N.Y. Gov. Signs New Gun Law, Targets Domestic Violence

Last week, N.Y. Governor Andrew Cuomo signed a new gun law that will prohibit individuals convicted of domestic violence misdemeanors from legally purchasing firearms. 

Of course, this “new” law actually accords with the Lautenberg Amendment, a federal law that bans “the shipment, transport, ownership and use of guns or ammunition by individuals convicted of misdemeanor domestic violence, or who are under a restraining (protection) order for domestic abuse in all 50 states.” The Lautenberg Amendment also makes “it unlawful to knowingly sell or give a firearm or ammunition to such persons.”

The N.Y. version was conceived after a Poughkeepsie Police Officer, John Falcone, was gunned down by Lee Welch just moments after Welch murdered his wife, Jessica.   According to officials, Jessica had a restraining order against Welch, who was twice bailed out of jail while awaiting subsequent appearances before a judge. 
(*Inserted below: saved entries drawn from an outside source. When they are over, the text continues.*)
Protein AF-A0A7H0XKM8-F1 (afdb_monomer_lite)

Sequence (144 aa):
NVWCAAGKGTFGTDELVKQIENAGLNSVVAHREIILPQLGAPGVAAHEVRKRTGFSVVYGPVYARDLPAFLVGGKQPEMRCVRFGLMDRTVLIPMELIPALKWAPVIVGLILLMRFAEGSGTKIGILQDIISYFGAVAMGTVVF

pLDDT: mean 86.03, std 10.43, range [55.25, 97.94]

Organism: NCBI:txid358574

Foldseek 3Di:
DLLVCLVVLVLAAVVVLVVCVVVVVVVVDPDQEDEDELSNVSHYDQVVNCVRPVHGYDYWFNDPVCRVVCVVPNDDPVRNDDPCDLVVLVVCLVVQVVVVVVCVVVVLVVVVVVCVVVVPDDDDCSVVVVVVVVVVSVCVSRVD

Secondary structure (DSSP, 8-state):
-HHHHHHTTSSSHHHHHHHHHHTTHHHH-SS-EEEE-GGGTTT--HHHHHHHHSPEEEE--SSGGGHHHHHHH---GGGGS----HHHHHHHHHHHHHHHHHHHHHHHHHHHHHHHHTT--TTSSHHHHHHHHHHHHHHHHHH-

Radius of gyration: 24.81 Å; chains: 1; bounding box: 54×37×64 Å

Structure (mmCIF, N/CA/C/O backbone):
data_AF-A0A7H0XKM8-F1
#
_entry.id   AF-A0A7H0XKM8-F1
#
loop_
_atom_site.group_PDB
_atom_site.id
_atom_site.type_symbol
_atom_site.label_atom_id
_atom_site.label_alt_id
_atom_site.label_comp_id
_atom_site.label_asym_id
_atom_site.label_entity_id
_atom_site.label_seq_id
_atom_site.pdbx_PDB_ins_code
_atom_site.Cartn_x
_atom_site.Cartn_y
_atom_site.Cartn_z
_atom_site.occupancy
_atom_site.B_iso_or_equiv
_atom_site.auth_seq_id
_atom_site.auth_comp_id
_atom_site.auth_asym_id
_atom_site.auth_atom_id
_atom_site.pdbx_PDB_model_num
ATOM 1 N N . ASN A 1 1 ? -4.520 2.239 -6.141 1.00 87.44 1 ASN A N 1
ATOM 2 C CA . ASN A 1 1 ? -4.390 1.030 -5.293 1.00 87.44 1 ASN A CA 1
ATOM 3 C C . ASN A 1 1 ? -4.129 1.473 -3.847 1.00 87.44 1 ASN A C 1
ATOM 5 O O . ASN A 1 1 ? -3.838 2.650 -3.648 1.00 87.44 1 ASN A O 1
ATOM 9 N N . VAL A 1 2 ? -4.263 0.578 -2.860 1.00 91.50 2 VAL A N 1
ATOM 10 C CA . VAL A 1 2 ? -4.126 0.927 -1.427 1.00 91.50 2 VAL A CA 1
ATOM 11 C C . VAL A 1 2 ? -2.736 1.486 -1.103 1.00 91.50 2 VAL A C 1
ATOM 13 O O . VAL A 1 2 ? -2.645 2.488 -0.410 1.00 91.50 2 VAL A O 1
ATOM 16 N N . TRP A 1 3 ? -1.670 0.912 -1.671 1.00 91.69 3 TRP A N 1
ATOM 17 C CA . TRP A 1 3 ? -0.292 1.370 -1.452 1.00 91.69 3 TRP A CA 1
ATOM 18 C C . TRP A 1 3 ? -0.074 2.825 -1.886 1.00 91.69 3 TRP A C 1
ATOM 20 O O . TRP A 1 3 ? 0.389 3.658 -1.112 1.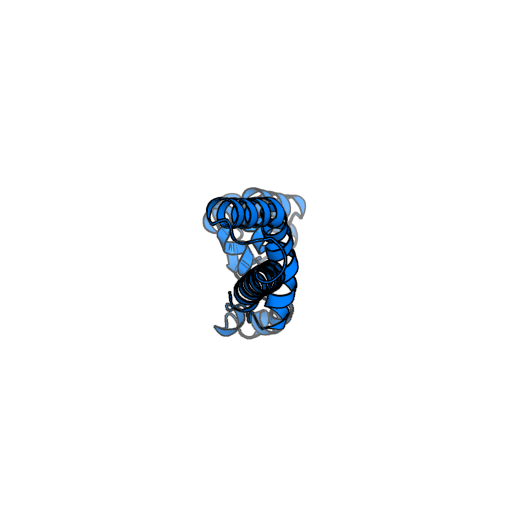00 91.69 3 TRP A O 1
ATOM 30 N N . CYS A 1 4 ? -0.469 3.169 -3.114 1.00 91.38 4 CYS A N 1
ATOM 31 C CA . CYS A 1 4 ? -0.386 4.538 -3.610 1.00 91.38 4 CYS A CA 1
ATOM 32 C C . CYS A 1 4 ? -1.289 5.482 -2.813 1.00 91.38 4 CYS A C 1
ATOM 34 O O . CYS A 1 4 ? -0.921 6.633 -2.621 1.00 91.38 4 CYS A O 1
ATOM 36 N N . ALA A 1 5 ? -2.467 5.027 -2.378 1.00 93.81 5 ALA A N 1
ATOM 37 C CA . ALA A 1 5 ? -3.367 5.847 -1.574 1.00 93.81 5 ALA A CA 1
ATOM 38 C C . ALA A 1 5 ? -2.767 6.145 -0.192 1.00 93.81 5 ALA A C 1
ATOM 40 O O . ALA A 1 5 ? -2.829 7.288 0.256 1.00 93.81 5 ALA A O 1
ATOM 41 N N . ALA A 1 6 ? -2.117 5.154 0.426 1.00 93.25 6 ALA A N 1
ATOM 42 C CA . ALA A 1 6 ? -1.384 5.308 1.677 1.00 93.25 6 ALA A CA 1
ATOM 43 C C . ALA A 1 6 ? -0.210 6.282 1.518 1.00 93.25 6 ALA A C 1
ATOM 45 O O . ALA A 1 6 ? -0.097 7.234 2.282 1.00 93.25 6 ALA A O 1
ATOM 46 N N . GLY A 1 7 ? 0.598 6.123 0.462 1.00 89.50 7 GLY A N 1
ATOM 47 C CA . GLY A 1 7 ? 1.708 7.037 0.168 1.00 89.50 7 GLY A CA 1
ATOM 48 C C . GLY A 1 7 ? 1.272 8.462 -0.199 1.00 89.50 7 GLY A C 1
ATOM 49 O O . GLY A 1 7 ? 1.999 9.412 0.065 1.00 89.50 7 GLY A O 1
ATOM 50 N N . LYS A 1 8 ? 0.079 8.631 -0.783 1.00 90.31 8 LYS A N 1
ATOM 51 C CA . LYS A 1 8 ? -0.501 9.942 -1.132 1.00 90.31 8 LYS A CA 1
ATOM 52 C C . LYS A 1 8 ? -1.366 10.546 -0.016 1.00 90.31 8 LYS A C 1
ATOM 54 O O . LYS A 1 8 ? -1.946 11.604 -0.227 1.00 90.31 8 LYS A O 1
ATOM 59 N N . GLY A 1 9 ? -1.514 9.867 1.124 1.00 88.12 9 GLY A N 1
ATOM 60 C CA . GLY A 1 9 ? -2.309 10.333 2.268 1.00 88.12 9 GLY A CA 1
ATOM 61 C C . GLY A 1 9 ? -3.833 10.225 2.116 1.00 88.12 9 GLY A C 1
ATOM 62 O O . GLY A 1 9 ? -4.561 10.645 3.006 1.00 88.12 9 GLY A O 1
ATOM 63 N N . THR A 1 10 ? -4.338 9.639 1.027 1.00 92.19 10 THR A N 1
ATOM 64 C CA . THR A 1 10 ? -5.790 9.424 0.820 1.00 92.19 10 THR A CA 1
ATOM 65 C C . THR A 1 10 ? -6.302 8.153 1.494 1.00 92.19 10 THR A C 1
ATOM 67 O O . THR A 1 10 ? -7.498 8.010 1.717 1.00 92.19 10 THR A O 1
ATOM 70 N N . PHE A 1 11 ? -5.400 7.238 1.853 1.00 95.38 11 PHE A N 1
ATOM 71 C CA . PHE A 1 11 ? -5.668 6.135 2.771 1.00 95.38 11 PHE A CA 1
ATOM 72 C C . PHE A 1 11 ? -4.848 6.375 4.040 1.00 95.38 11 PHE A C 1
ATOM 74 O O . PHE A 1 11 ? -3.705 5.929 4.140 1.00 95.38 11 PHE A O 1
ATOM 81 N N . GLY A 1 12 ? -5.406 7.155 4.966 1.00 96.06 12 GLY A N 1
ATOM 82 C CA . GLY A 1 12 ? -4.688 7.658 6.134 1.00 96.06 12 GLY A CA 1
ATOM 83 C C . GLY A 1 12 ? -5.449 7.516 7.447 1.00 96.06 12 GLY A C 1
ATOM 84 O O . GLY A 1 12 ? -6.611 7.114 7.467 1.00 96.06 12 GLY A O 1
ATOM 85 N N . THR A 1 13 ? -4.786 7.866 8.551 1.00 97.12 13 THR A N 1
ATOM 86 C CA . THR A 1 13 ? -5.358 7.824 9.909 1.00 97.12 13 THR A CA 1
ATOM 87 C C . THR A 1 13 ? -6.689 8.566 10.007 1.00 97.12 13 THR A C 1
ATOM 89 O O . THR A 1 13 ? -7.657 8.000 10.505 1.00 97.12 13 THR A O 1
ATOM 92 N N . ASP A 1 14 ? -6.753 9.811 9.528 1.00 96.69 14 ASP A N 1
ATOM 93 C CA . ASP A 1 14 ? -7.957 10.644 9.639 1.00 96.69 14 ASP A CA 1
ATOM 94 C C . ASP A 1 14 ? -9.133 10.065 8.863 1.00 96.69 14 ASP A C 1
ATOM 96 O O . ASP A 1 14 ? -10.245 9.996 9.384 1.00 96.69 14 ASP A O 1
ATOM 100 N N . GLU A 1 15 ? -8.869 9.600 7.642 1.00 96.81 15 GLU A N 1
ATOM 101 C CA . GLU A 1 15 ? -9.889 8.974 6.811 1.00 96.81 15 GLU A CA 1
ATOM 102 C C . GLU A 1 15 ? -10.399 7.689 7.464 1.00 96.81 15 GLU A C 1
ATOM 104 O O . GLU A 1 15 ? -11.606 7.487 7.560 1.00 96.81 15 GLU A O 1
ATOM 109 N N . LEU A 1 16 ? -9.509 6.851 8.004 1.00 96.94 16 LEU A N 1
ATOM 110 C CA . LEU A 1 16 ? -9.922 5.640 8.706 1.00 96.94 16 LEU A CA 1
ATOM 111 C C . LEU A 1 16 ? -10.781 5.953 9.937 1.00 96.94 16 LEU A C 1
ATOM 113 O O . LEU A 1 16 ? -11.828 5.335 10.113 1.00 96.94 16 LEU A O 1
ATOM 117 N N . VAL A 1 17 ? -10.373 6.912 10.774 1.00 97.44 17 VAL A N 1
ATOM 118 C CA . VAL A 1 17 ? -11.150 7.318 11.958 1.00 97.44 17 VAL A CA 1
ATOM 119 C C . VAL A 1 17 ? -12.537 7.812 11.551 1.00 97.44 17 VAL A C 1
ATOM 121 O O . VAL A 1 17 ? -13.537 7.339 12.088 1.00 97.44 17 VAL A O 1
ATOM 124 N N . LYS A 1 18 ? -12.603 8.678 10.538 1.00 97.38 18 LYS A N 1
ATOM 125 C CA . LYS A 1 18 ? -13.863 9.179 9.986 1.00 97.38 18 LYS A CA 1
ATOM 126 C C . LYS A 1 18 ? -14.765 8.043 9.496 1.00 97.38 18 LYS A C 1
ATOM 128 O O . LYS A 1 18 ? -15.963 8.061 9.762 1.00 97.38 18 LYS A O 1
ATOM 133 N N . GLN A 1 19 ? -14.215 7.044 8.803 1.00 96.69 19 GLN A N 1
ATOM 134 C CA . GLN A 1 19 ? -15.002 5.900 8.329 1.00 96.69 19 GLN A CA 1
ATOM 135 C C . GLN A 1 19 ? -15.492 5.006 9.476 1.00 96.69 19 GLN A C 1
ATOM 137 O O . GLN A 1 19 ? -16.622 4.528 9.423 1.00 96.69 19 GLN A O 1
ATOM 142 N N . ILE A 1 20 ? -14.696 4.818 10.534 1.00 96.50 20 ILE A N 1
ATOM 143 C CA . ILE A 1 20 ? -15.111 4.075 11.739 1.00 96.50 20 ILE A CA 1
ATOM 144 C C . ILE A 1 20 ? -16.315 4.748 12.409 1.00 96.50 20 ILE A C 1
ATOM 146 O O . ILE A 1 20 ? -17.267 4.065 12.797 1.00 96.50 20 ILE A O 1
ATOM 150 N N . GLU A 1 21 ? -16.266 6.074 12.541 1.00 95.94 21 GLU A N 1
ATOM 151 C CA . GLU A 1 21 ? -17.326 6.882 13.150 1.00 95.94 21 GLU A CA 1
ATOM 152 C C . GLU A 1 21 ? -18.590 6.894 12.285 1.00 95.94 21 GLU A C 1
ATOM 154 O O . GLU A 1 21 ? -19.673 6.590 12.784 1.00 95.94 21 GLU A O 1
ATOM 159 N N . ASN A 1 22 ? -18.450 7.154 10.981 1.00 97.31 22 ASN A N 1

According to the Governor’s office, the N.Y. law is designed to improve coordination between federal regulations and state regulations as prior to the new legislation, individuals living in N.Y. state – like Welch – who had violent propensities and a criminal background were not being consistently registered into the National Instant Criminal Background Check System.  The N.Y. law will ensure that if someone is convicted of a domestic violence misdemeanor or related crime, his/her name will appear in the national registry.  This will occur after a court has reviewed the details of the case against the federal statue, i.e. the Lautenberg Amendment. 

Sponsor of the bill, state Senator Stephen Saland told reporters, “With four domestic violence-related deaths in Dutchess County in the past year, I am keenly aware of the need to strengthen the laws to provide further protections to victims of domestic violence.”  He added, “Despite our ongoing efforts against domestic violence, it remains a problem that tragically continues to be too prevalent.”

Some individuals like Thomas King, President of the New York State Rifle and Pistol Association, voiced concern over the potential implications of the new legislation for responsible gun owners. “I agree with the law in principle,” he said, “However, there are problems with the way it was formulated, such as the definitions of domestic violence. They are too broad.”

For those seeking further clarification as to what constitutes a “misdemeanor crime of domestic violence,” according to U.S. code, it is defined as an offense that (i) is a misdemeanor under Federal, State, or Tribal law; and (ii) has an element, the use or attempted use of physical force, or the threatened use of a deadly weapon, committed by a current or former spouse, parent, or guardian of the victim, by a person with whom the victim shares a child in common, by a person who is cohabiting with or has cohabited with the victim as a spouse, parent, or guardian, or by a person similarly situated to a spouse, parent, or guardian of the victim.